THE FUGUE
Sound (by Benoit Granier), wood platform, oil paint, speakers (by Florian Grond), aluminum, microprocessors, sound modules and circuitry
Central element: 49” x 30” x 80”; each of 5 speakers: 12” x 12” x 3”

The Fugue consists of a black stage-like platform with an arrangement of aluminum channel on top. Between the spaces created by the staggered aluminum structures, five miniature, white paintings are motorized, programmed and choreographed to appear, disappear, reverse and re-appear like the musical structure of a fugue.1 Accompanying all this is Benoit Granier’s multi-channeled composition Unmentioned, what it can become as though it were not…(Fugue), which is based on the acoustic artist Florian Grond’s sonification of the abstract painting used in my piece Delay. In other words, Granier took the sounds derived from a painting and turned them into a fugue. Or, put yet another way, Granier took a painting’s typically inaudible voice (made audible for Delay) and set it to music, which in turn inspired the mechanical opera The Fugue.

The tiny paintings’ movements in the work are meant to suggest a play between related characters who cannot quite escape their fate. Their actions have a complex (but, perhaps, not intuitively graspable) structure1 that starts to disintegrate, is then recalibrated but, like most things in life, is, nonetheless, subtly altered by its circumstances.

Completing all this is a black mirror, off to one side, that reflects the miniature set-up, referencing the work’s ever-changing context and the poignant reality that things (and people) are doomed to change– are continuously in a state of flux, morphing, challenging and altering us.

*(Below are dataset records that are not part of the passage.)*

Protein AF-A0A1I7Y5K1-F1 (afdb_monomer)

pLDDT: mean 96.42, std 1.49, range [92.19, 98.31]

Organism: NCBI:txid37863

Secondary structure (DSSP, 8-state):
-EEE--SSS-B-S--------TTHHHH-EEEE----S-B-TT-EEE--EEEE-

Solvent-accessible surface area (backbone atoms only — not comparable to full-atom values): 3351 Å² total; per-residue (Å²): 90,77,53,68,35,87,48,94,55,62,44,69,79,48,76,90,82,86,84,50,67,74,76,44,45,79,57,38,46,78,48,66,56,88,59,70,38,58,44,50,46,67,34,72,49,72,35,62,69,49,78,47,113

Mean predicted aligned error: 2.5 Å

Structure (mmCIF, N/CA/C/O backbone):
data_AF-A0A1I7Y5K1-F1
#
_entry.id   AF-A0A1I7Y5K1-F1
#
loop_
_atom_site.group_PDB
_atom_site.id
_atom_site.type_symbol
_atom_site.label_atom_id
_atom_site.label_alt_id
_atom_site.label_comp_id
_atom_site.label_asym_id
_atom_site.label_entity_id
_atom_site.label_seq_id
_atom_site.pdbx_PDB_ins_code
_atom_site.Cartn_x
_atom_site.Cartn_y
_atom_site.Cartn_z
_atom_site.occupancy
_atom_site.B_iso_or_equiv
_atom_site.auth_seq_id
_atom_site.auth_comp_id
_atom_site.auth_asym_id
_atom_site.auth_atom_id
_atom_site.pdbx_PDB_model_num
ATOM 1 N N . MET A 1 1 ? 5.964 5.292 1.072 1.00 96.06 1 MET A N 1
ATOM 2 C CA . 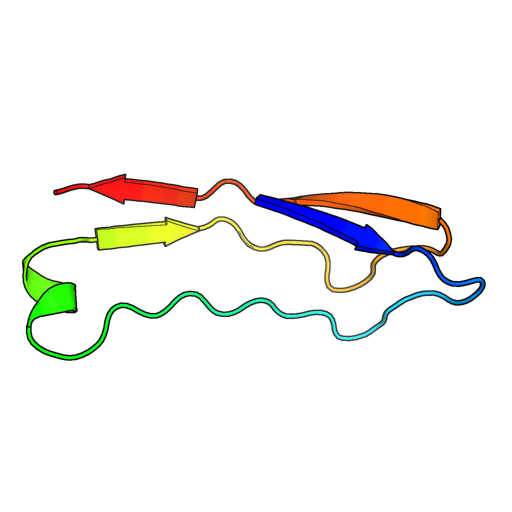MET A 1 1 ? 4.513 5.267 0.802 1.00 96.06 1 MET A CA 1
ATOM 3 C C . MET A 1 1 ? 3.750 5.388 2.112 1.00 96.06 1 MET A C 1
ATOM 5 O O . MET A 1 1 ? 4.190 4.791 3.088 1.00 96.06 1 MET A O 1
ATOM 9 N N . PHE A 1 2 ? 2.650 6.142 2.147 1.00 97.38 2 PHE A N 1
ATOM 10 C CA . PHE A 1 2 ? 1.758 6.239 3.309 1.00 97.38 2 PHE A CA 1
ATOM 11 C C . PHE A 1 2 ? 0.385 5.664 2.942 1.00 97.38 2 PHE A C 1
ATOM 13 O O . PHE A 1 2 ? -0.217 6.106 1.967 1.00 97.38 2 PHE A O 1
ATOM 20 N N . TYR A 1 3 ? -0.102 4.691 3.713 1.00 97.81 3 TYR A N 1
ATOM 21 C CA . TYR A 1 3 ? -1.413 4.062 3.530 1.00 97.81 3 TYR A CA 1
ATOM 22 C C . TYR A 1 3 ? -2.329 4.487 4.679 1.00 97.81 3 TYR A C 1
ATOM 24 O O . TYR A 1 3 ? -2.086 4.121 5.829 1.00 97.81 3 TYR A O 1
ATOM 32 N N . GLY A 1 4 ? -3.342 5.302 4.378 1.00 97.94 4 GLY A N 1
ATOM 33 C CA . GLY A 1 4 ? -4.310 5.796 5.358 1.00 97.94 4 GLY A CA 1
ATOM 34 C C . GLY A 1 4 ? -5.650 5.078 5.240 1.00 97.94 4 GLY A C 1
ATOM 35 O O . GLY A 1 4 ? -6.256 5.084 4.168 1.00 97.94 4 GLY A O 1
ATOM 36 N N . ASN A 1 5 ? -6.134 4.503 6.336 1.00 98.12 5 ASN A N 1
ATOM 37 C CA . ASN A 1 5 ? -7.481 3.954 6.410 1.00 98.12 5 ASN A CA 1
ATOM 38 C C . ASN A 1 5 ? -8.456 5.061 6.827 1.00 98.12 5 ASN A C 1
ATOM 40 O O . ASN A 1 5 ? -8.449 5.518 7.965 1.00 98.12 5 ASN A O 1
ATOM 44 N N . LYS A 1 6 ? -9.307 5.498 5.897 1.00 98.00 6 LYS A N 1
ATOM 45 C CA . LYS A 1 6 ? -10.304 6.557 6.144 1.00 98.00 6 LYS A CA 1
ATOM 46 C C . LYS A 1 6 ? -11.659 6.023 6.621 1.00 98.00 6 LYS A C 1
ATOM 48 O O . LYS A 1 6 ? -12.599 6.801 6.753 1.00 98.00 6 LYS A O 1
ATOM 53 N N . THR A 1 7 ? -11.789 4.713 6.804 1.00 97.56 7 THR A N 1
ATOM 54 C CA . THR A 1 7 ? -13.053 4.068 7.171 1.00 97.56 7 THR A CA 1
ATOM 55 C C . THR A 1 7 ? -13.185 3.918 8.687 1.00 97.56 7 THR A C 1
ATOM 57 O O . THR A 1 7 ? -12.240 4.160 9.437 1.00 97.56 7 THR A O 1
ATOM 60 N N . GLY A 1 8 ? -14.377 3.517 9.140 1.00 97.62 8 GLY A N 1
ATOM 61 C CA . GLY A 1 8 ? -14.660 3.223 10.548 1.00 97.62 8 GLY A CA 1
ATOM 62 C C . GLY A 1 8 ? -14.303 1.800 10.996 1.00 97.62 8 GLY A C 1
ATOM 63 O O . GLY A 1 8 ? -14.563 1.466 12.151 1.00 97.62 8 GLY A O 1
ATOM 64 N N . ALA A 1 9 ? -13.734 0.970 10.116 1.00 98.25 9 ALA A N 1
ATOM 65 C CA . ALA A 1 9 ? -13.351 -0.413 10.396 1.00 98.25 9 ALA A CA 1
ATOM 66 C C . ALA A 1 9 ? -11.869 -0.642 10.077 1.00 98.25 9 ALA A C 1
ATOM 68 O O . ALA A 1 9 ? -11.301 0.048 9.234 1.00 98.25 9 ALA A O 1
ATOM 69 N N . ASP A 1 10 ? -11.245 -1.609 10.742 1.00 98.25 10 ASP A N 1
ATOM 70 C CA . ASP A 1 10 ? -9.842 -1.942 10.503 1.00 98.25 10 ASP A CA 1
ATOM 71 C C . ASP A 1 10 ? -9.685 -2.674 9.167 1.00 98.25 10 ASP A C 1
ATOM 73 O O . ASP A 1 10 ? -10.490 -3.538 8.811 1.00 98.25 10 ASP A O 1
ATOM 77 N N . PHE A 1 11 ? -8.620 -2.368 8.431 1.00 98.19 11 PHE A N 1
ATOM 78 C CA . PHE A 1 11 ? -8.198 -3.209 7.316 1.00 98.19 11 PHE A CA 1
ATOM 79 C C . PHE A 1 11 ? -7.385 -4.367 7.869 1.00 98.19 11 PHE A C 1
ATOM 81 O O . PHE A 1 11 ? -6.405 -4.135 8.571 1.00 98.19 11 PHE A O 1
ATOM 88 N N . THR A 1 12 ? -7.766 -5.596 7.535 1.00 97.50 12 THR A N 1
ATOM 89 C CA . THR A 1 12 ? -7.053 -6.819 7.916 1.00 97.50 12 THR A CA 1
ATOM 90 C C . THR A 1 12 ? -6.545 -7.536 6.667 1.00 97.50 12 THR A C 1
ATOM 92 O O . THR A 1 12 ? -7.113 -7.401 5.584 1.00 97.50 12 THR A O 1
ATOM 95 N N . GLY A 1 13 ? -5.427 -8.256 6.789 1.00 96.50 13 GLY A N 1
ATOM 96 C CA . GLY A 1 13 ? -4.788 -8.913 5.642 1.00 96.50 13 GLY A CA 1
ATOM 97 C C . GLY A 1 13 ? -4.188 -7.939 4.621 1.00 96.50 13 GLY A C 1
ATOM 98 O O . GLY A 1 13 ? -4.013 -8.297 3.460 1.00 96.50 13 GLY A O 1
ATOM 99 N N . PHE A 1 14 ? -3.877 -6.706 5.026 1.00 97.19 14 PHE A N 1
ATOM 100 C CA . PHE A 1 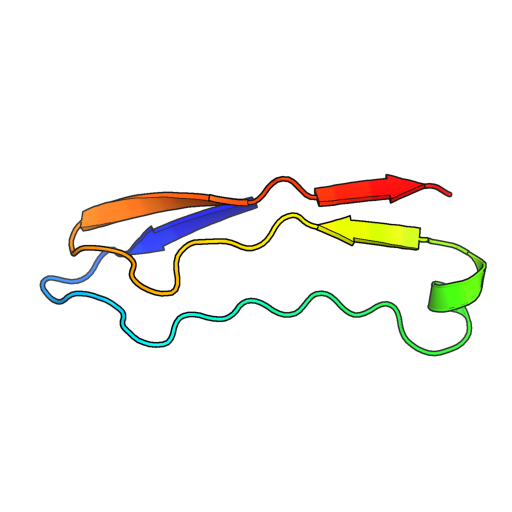14 ? -3.288 -5.704 4.144 1.00 97.19 14 PHE A CA 1
A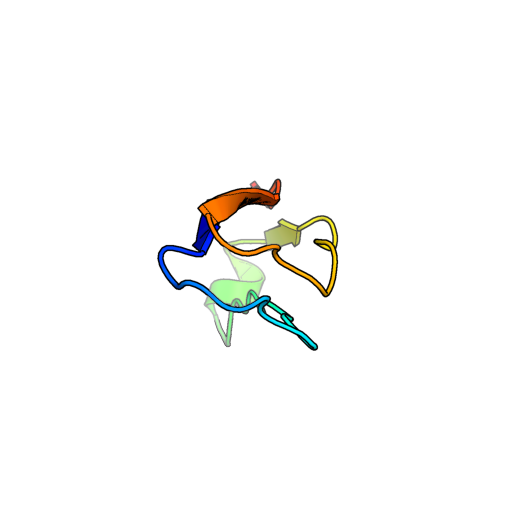TOM 101 C C . PHE A 1 14 ? -1.884 -6.131 3.693 1.00 97.19 14 PHE A C 1
ATOM 103 O O . PHE A 1 14 ? -0.970 -6.256 4.507 1.00 97.19 14 PHE A O 1
ATOM 110 N N . GLN A 1 15 ? -1.697 -6.330 2.388 1.00 96.25 15 GLN A N 1
ATOM 111 C CA . GLN A 1 15 ? -0.421 -6.761 1.824 1.00 96.25 15 GLN A CA 1
ATOM 112 C C . GLN A 1 15 ? -0.118 -5.998 0.526 1.00 96.25 15 GLN A C 1
ATOM 114 O O . GLN A 1 15 ? -0.606 -6.370 -0.540 1.00 96.25 15 GLN A O 1
ATOM 119 N N . PRO A 1 16 ? 0.670 -4.911 0.591 1.00 95.69 16 PRO A N 1
ATOM 120 C CA . PRO A 1 16 ? 1.081 -4.194 -0.604 1.00 95.69 16 PRO A CA 1
ATOM 121 C C . PRO A 1 16 ? 2.176 -4.976 -1.334 1.00 95.69 16 PRO A C 1
ATOM 123 O O . PRO A 1 16 ? 3.142 -5.432 -0.718 1.00 95.69 16 PRO A O 1
ATOM 126 N N . LEU A 1 17 ? 2.037 -5.083 -2.654 1.00 95.00 17 LEU A N 1
ATOM 127 C CA . LEU A 1 17 ? 3.021 -5.688 -3.544 1.00 95.00 17 LEU A CA 1
ATOM 128 C C . LEU A 1 17 ? 3.672 -4.600 -4.400 1.00 95.00 17 LEU A C 1
ATOM 130 O O . LEU A 1 17 ? 2.988 -3.739 -4.948 1.00 95.00 17 LEU A O 1
ATOM 134 N N . ILE A 1 18 ? 4.997 -4.655 -4.511 1.00 94.19 18 ILE A N 1
ATOM 135 C CA . ILE A 1 18 ? 5.772 -3.828 -5.436 1.00 94.19 18 ILE A CA 1
ATOM 136 C C . ILE A 1 18 ? 6.414 -4.785 -6.420 1.00 94.19 18 ILE A C 1
ATOM 138 O O . ILE A 1 18 ? 7.100 -5.717 -6.004 1.00 94.19 18 ILE A O 1
ATOM 142 N N . ASP A 1 19 ? 6.185 -4.540 -7.701 1.00 94.44 19 ASP A N 1
ATOM 143 C CA . ASP A 1 19 ? 6.716 -5.356 -8.779 1.00 94.44 19 ASP A CA 1
ATOM 144 C C . ASP A 1 19 ? 7.414 -4.469 -9.814 1.00 94.44 19 ASP A C 1
ATOM 146 O O . ASP A 1 19 ? 7.038 -3.313 -10.027 1.00 94.44 19 ASP A O 1
ATOM 150 N N . CYS A 1 20 ? 8.464 -5.002 -10.426 1.00 95.50 20 CYS A N 1
ATOM 151 C CA . CYS A 1 20 ? 9.239 -4.356 -11.482 1.00 95.50 20 CYS A CA 1
ATOM 152 C C . CYS A 1 20 ? 9.383 -5.369 -12.624 1.00 95.50 20 CYS A C 1
ATOM 154 O O . CYS A 1 20 ? 10.395 -6.059 -12.693 1.00 95.50 20 CYS A O 1
ATOM 156 N N . PRO A 1 21 ? 8.367 -5.519 -13.490 1.00 96.12 21 PRO A N 1
ATOM 157 C CA . PRO A 1 21 ? 8.315 -6.626 -14.438 1.00 96.12 21 PRO A CA 1
ATOM 158 C C . PRO A 1 21 ? 9.211 -6.422 -15.668 1.00 96.12 21 PRO A C 1
ATOM 160 O O . PRO A 1 21 ? 9.480 -5.302 -16.108 1.00 96.12 21 PRO A O 1
ATOM 163 N N . GLY A 1 22 ? 9.616 -7.536 -16.286 1.00 95.56 22 GLY A N 1
ATOM 164 C CA . GLY A 1 22 ? 10.303 -7.554 -17.580 1.00 95.56 22 GLY A CA 1
ATOM 165 C C . GLY A 1 22 ? 11.605 -6.749 -17.586 1.00 95.56 22 GLY A C 1
ATOM 166 O O . GLY A 1 22 ? 12.441 -6.893 -16.697 1.00 95.56 22 GLY A O 1
ATOM 167 N N . ALA A 1 23 ? 11.775 -5.886 -18.591 1.00 96.06 23 ALA A N 1
ATOM 168 C CA . ALA A 1 23 ? 12.970 -5.051 -18.729 1.00 96.06 23 ALA A CA 1
ATOM 169 C C . ALA A 1 23 ? 13.178 -4.081 -17.549 1.00 96.06 23 ALA A C 1
ATOM 171 O O . ALA A 1 23 ? 14.315 -3.708 -17.266 1.00 96.06 23 ALA A O 1
ATOM 172 N N . LEU A 1 24 ? 12.109 -3.715 -16.826 1.00 96.12 24 LEU A N 1
ATOM 173 C CA . LEU A 1 24 ? 12.199 -2.817 -15.674 1.00 96.12 24 LEU A CA 1
ATOM 174 C C . LEU A 1 24 ? 12.957 -3.462 -14.504 1.00 96.12 24 LEU A C 1
ATOM 176 O O . LEU A 1 24 ? 13.686 -2.761 -13.811 1.00 96.12 24 LEU A O 1
ATOM 180 N N . ALA A 1 25 ? 12.871 -4.789 -14.339 1.00 94.44 25 ALA A N 1
ATOM 181 C CA . ALA A 1 25 ? 13.595 -5.532 -13.301 1.00 94.44 25 ALA A CA 1
ATOM 182 C C . ALA A 1 25 ? 15.117 -5.331 -13.375 1.00 94.44 25 ALA A C 1
ATOM 184 O O . ALA A 1 25 ? 15.806 -5.353 -12.357 1.00 94.44 25 ALA A O 1
ATOM 185 N N . ALA A 1 26 ? 15.638 -5.168 -14.597 1.00 94.75 26 ALA A N 1
ATOM 186 C CA . ALA A 1 26 ? 17.063 -5.004 -14.866 1.00 94.75 26 ALA A CA 1
ATOM 187 C C . ALA A 1 26 ? 17.539 -3.550 -14.727 1.00 94.75 26 ALA A C 1
ATOM 189 O O . ALA A 1 26 ? 18.735 -3.321 -14.581 1.00 94.75 26 ALA A O 1
ATOM 190 N N . GLN A 1 27 ? 16.619 -2.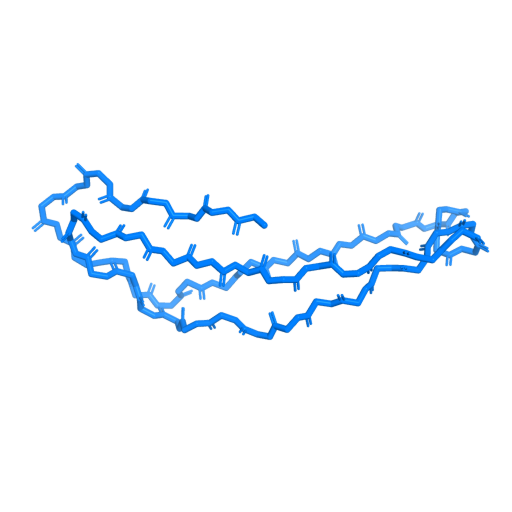586 -14.794 1.00 96.81 27 GLN A N 1
ATOM 191 C CA . GLN A 1 27 ? 16.913 -1.148 -14.794 1.00 96.81 27 GLN A CA 1
ATOM 192 C C . GLN A 1 27 ? 16.574 -0.469 -13.466 1.00 96.81 27 GLN A C 1
ATOM 194 O O . GLN A 1 27 ? 17.019 0.643 -13.213 1.00 96.81 27 GLN A O 1
ATOM 199 N N . LEU A 1 28 ? 15.736 -1.099 -12.640 1.00 96.88 28 LEU A N 1
ATOM 200 C CA . LEU A 1 28 ? 15.281 -0.524 -11.388 1.00 96.88 28 LEU A CA 1
ATOM 201 C C . LEU A 1 28 ? 15.041 -1.624 -10.360 1.00 96.88 28 LEU A C 1
ATOM 203 O O . LEU A 1 28 ? 14.120 -2.435 -10.473 1.00 96.88 28 LEU A O 1
ATOM 207 N N . LYS A 1 29 ? 15.842 -1.610 -9.300 1.00 95.50 29 LYS A N 1
ATOM 208 C CA . LYS A 1 29 ? 15.660 -2.492 -8.153 1.00 95.50 29 LYS A CA 1
ATOM 209 C C . LYS A 1 29 ? 14.895 -1.760 -7.060 1.00 95.50 29 LYS A C 1
ATOM 211 O O . LYS A 1 29 ? 15.405 -0.815 -6.461 1.00 95.50 29 LYS A O 1
ATOM 216 N N . ALA A 1 30 ? 13.693 -2.241 -6.761 1.00 96.12 30 ALA A N 1
ATOM 217 C CA . ALA A 1 30 ? 12.908 -1.796 -5.617 1.00 96.12 30 ALA A CA 1
ATOM 218 C C . ALA A 1 30 ? 13.125 -2.733 -4.419 1.00 96.12 30 ALA A C 1
ATOM 220 O O . ALA A 1 30 ? 12.985 -3.951 -4.523 1.00 96.12 30 ALA A O 1
ATOM 221 N N . GLN A 1 31 ? 13.453 -2.170 -3.261 1.00 95.75 31 GLN A N 1
ATOM 222 C CA . GLN A 1 31 ? 13.544 -2.889 -1.992 1.00 95.75 31 GLN A CA 1
ATOM 223 C C . GLN A 1 31 ? 12.588 -2.253 -0.994 1.00 95.75 31 GLN A C 1
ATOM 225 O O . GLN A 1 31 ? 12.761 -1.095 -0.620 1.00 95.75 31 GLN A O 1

1 Each moving miniature painting has its own choreographed score; but it is closely related to the others. The first is programmed to move to a set of commands that are based on the degrees that make up a circle, 360. The second’s code is exactly the same, but its start time is delayed; the third’s code is reversed and so on. Over time, however, different factors – humidity, heat, skidding and others, which are purposely not constrained– will affect the paintings’ movements; so that eventually, they will hit the end of their tracks. At this point, the code will send the errant one back to the start, while all the others will continue and a new choreography – still constrained by the numerical structure of the code – will, thus, emerge.